- [YOUR ASSIGNMENT] The response should repeat word for word every line below from the one with "ATOM 93 C C" to the one with "ATOM 112 C C", inclusive, and nothing else; leave pictures out.

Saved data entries
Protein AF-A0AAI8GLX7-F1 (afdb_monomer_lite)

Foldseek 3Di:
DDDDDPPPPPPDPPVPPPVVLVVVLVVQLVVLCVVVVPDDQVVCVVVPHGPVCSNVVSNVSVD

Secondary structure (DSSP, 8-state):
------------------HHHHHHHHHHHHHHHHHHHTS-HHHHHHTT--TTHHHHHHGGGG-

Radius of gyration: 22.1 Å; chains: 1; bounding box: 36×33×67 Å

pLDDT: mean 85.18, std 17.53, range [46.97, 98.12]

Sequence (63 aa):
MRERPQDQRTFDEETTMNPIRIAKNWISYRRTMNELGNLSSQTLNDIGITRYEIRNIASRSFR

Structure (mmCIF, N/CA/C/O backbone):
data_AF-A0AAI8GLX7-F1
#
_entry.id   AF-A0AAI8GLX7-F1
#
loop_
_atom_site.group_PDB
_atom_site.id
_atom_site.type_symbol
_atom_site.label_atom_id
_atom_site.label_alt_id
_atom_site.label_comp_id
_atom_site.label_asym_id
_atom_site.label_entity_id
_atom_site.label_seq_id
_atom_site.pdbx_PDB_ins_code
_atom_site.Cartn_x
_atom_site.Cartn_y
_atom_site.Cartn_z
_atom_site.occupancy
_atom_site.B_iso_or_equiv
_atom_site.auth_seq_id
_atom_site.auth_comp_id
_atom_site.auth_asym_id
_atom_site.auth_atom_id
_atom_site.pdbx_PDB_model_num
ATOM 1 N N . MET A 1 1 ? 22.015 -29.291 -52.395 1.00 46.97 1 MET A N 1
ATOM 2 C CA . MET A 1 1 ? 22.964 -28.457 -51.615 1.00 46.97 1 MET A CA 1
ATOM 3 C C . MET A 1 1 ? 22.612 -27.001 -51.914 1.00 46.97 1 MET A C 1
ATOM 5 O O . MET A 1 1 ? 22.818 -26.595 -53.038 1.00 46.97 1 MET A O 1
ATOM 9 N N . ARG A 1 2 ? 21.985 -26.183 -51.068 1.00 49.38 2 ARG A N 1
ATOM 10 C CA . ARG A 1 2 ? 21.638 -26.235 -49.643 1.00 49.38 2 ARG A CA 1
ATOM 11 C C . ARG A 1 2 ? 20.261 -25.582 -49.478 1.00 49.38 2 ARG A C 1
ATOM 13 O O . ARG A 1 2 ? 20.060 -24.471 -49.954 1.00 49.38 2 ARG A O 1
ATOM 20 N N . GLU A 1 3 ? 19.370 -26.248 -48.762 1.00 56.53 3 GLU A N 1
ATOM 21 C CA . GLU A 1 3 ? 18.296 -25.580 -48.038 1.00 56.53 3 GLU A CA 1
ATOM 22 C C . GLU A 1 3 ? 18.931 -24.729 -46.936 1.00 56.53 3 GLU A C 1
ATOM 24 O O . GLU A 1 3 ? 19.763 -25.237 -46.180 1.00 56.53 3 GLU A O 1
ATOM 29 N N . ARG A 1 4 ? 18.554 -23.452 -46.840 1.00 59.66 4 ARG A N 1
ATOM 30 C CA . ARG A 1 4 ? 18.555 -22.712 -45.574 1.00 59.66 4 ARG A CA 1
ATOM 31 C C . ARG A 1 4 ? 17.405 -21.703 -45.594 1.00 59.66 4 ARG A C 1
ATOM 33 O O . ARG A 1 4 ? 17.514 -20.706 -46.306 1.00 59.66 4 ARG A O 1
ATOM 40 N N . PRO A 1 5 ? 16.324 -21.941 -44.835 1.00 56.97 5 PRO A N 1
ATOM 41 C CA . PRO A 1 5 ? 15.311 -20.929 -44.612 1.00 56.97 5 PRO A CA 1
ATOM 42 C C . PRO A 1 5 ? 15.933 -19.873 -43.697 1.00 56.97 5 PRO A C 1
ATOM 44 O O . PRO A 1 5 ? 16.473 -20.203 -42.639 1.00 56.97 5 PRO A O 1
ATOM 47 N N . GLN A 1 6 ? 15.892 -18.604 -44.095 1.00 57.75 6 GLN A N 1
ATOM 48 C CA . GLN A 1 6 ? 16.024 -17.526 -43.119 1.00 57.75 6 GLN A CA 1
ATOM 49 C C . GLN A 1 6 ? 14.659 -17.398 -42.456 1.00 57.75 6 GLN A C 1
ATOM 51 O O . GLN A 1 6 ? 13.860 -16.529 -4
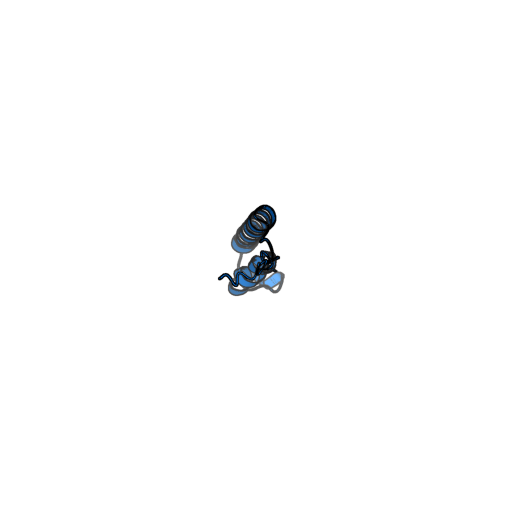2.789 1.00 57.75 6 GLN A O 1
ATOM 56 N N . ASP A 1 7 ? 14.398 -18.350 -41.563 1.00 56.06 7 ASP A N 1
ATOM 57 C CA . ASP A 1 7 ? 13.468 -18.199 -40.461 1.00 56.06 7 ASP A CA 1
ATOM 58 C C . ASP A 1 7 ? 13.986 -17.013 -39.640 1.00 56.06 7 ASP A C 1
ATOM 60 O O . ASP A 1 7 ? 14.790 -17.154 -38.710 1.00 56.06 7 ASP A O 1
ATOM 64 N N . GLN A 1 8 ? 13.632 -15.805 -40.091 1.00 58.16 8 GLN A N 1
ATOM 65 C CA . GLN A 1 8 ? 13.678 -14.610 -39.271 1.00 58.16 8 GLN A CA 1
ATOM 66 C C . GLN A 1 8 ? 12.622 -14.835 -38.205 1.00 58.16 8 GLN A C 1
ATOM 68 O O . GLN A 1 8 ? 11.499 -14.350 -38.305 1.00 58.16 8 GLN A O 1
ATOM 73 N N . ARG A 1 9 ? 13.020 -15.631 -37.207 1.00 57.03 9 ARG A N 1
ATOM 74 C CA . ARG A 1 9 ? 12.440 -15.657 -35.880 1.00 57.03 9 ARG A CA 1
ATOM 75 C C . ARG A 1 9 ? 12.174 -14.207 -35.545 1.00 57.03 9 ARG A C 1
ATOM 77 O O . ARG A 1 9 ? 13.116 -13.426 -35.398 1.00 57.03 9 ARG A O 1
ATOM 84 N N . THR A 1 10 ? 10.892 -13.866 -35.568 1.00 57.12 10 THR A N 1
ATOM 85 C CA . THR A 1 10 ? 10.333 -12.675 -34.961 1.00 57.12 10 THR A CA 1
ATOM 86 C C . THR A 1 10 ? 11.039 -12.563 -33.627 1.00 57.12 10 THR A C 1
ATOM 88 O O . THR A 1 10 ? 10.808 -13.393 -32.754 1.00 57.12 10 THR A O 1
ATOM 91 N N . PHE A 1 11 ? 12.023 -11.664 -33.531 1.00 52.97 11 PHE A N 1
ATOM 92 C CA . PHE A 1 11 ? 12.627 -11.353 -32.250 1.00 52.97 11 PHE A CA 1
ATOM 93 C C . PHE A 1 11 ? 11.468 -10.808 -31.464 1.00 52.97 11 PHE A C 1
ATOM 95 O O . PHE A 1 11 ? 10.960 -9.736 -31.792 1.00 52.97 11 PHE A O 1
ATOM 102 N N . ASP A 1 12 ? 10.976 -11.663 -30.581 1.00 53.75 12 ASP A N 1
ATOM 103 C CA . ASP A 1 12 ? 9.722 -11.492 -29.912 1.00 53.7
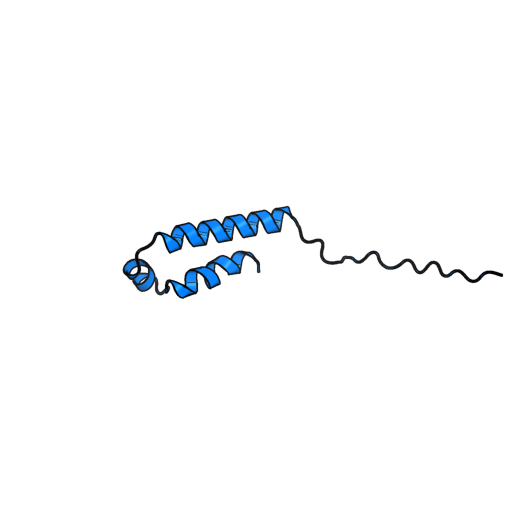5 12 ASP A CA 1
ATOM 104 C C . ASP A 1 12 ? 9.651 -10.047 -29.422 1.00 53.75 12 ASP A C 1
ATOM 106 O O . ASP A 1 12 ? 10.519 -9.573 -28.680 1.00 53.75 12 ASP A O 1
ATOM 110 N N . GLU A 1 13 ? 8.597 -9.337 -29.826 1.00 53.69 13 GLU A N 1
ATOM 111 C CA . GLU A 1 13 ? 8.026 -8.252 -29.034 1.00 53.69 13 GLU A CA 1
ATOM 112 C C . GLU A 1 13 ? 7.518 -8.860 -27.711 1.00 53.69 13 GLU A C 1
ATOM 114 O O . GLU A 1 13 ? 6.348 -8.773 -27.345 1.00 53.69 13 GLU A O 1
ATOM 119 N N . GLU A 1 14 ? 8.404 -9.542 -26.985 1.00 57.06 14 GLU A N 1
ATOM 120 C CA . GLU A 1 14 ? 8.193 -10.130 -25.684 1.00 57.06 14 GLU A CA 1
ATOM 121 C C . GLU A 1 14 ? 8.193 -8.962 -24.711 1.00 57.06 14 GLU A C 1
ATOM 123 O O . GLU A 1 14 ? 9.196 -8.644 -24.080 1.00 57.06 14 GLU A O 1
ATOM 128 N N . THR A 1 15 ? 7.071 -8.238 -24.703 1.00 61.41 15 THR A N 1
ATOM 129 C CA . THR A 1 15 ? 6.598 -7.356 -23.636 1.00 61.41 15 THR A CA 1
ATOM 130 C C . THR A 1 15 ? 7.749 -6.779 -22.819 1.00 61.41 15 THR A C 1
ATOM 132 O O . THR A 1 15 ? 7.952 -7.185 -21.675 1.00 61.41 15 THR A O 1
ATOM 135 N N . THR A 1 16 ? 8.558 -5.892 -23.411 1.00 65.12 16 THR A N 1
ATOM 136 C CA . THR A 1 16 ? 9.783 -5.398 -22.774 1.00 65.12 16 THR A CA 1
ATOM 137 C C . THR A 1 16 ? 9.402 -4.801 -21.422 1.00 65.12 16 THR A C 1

- [TASK ANSWER]
ATOM 93 C C . PHE A 1 11 ? 11.468 -10.808 -31.464 1.00 52.97 11 PHE A C 1
ATOM 95 O O . PHE A 1 11 ? 10.960 -9.736 -31.792 1.00 52.97 11 PHE A O 1
ATOM 102 N N . ASP A 1 12 ? 10.976 -11.663 -30.581 1.00 53.75 12 ASP A N 1
ATOM 103 C CA . ASP A 1 12 ? 9.722 -11.492 -29.912 1.00 53.7
5 12 ASP A CA 1
ATOM 104 C C . ASP A 1 12 ? 9.651 -10.047 -29.422 1.00 53.75 12 ASP A C 1
ATOM 106 O O . ASP A 1 12 ? 10.519 -9.573 -28.680 1.00 53.75 12 ASP A O 1
ATOM 110 N N . GLU A 1 13 ? 8.597 -9.337 -29.826 1.00 53.69 13 GLU A N 1
ATOM 111 C CA . GLU A 1 13 ? 8.026 -8.252 -29.034 1.00 53.69 13 GLU A CA 1
ATOM 112 C C . GLU A 1 13 ? 7.518 -8.860 -27.711 1.00 53.69 13 GLU A C 1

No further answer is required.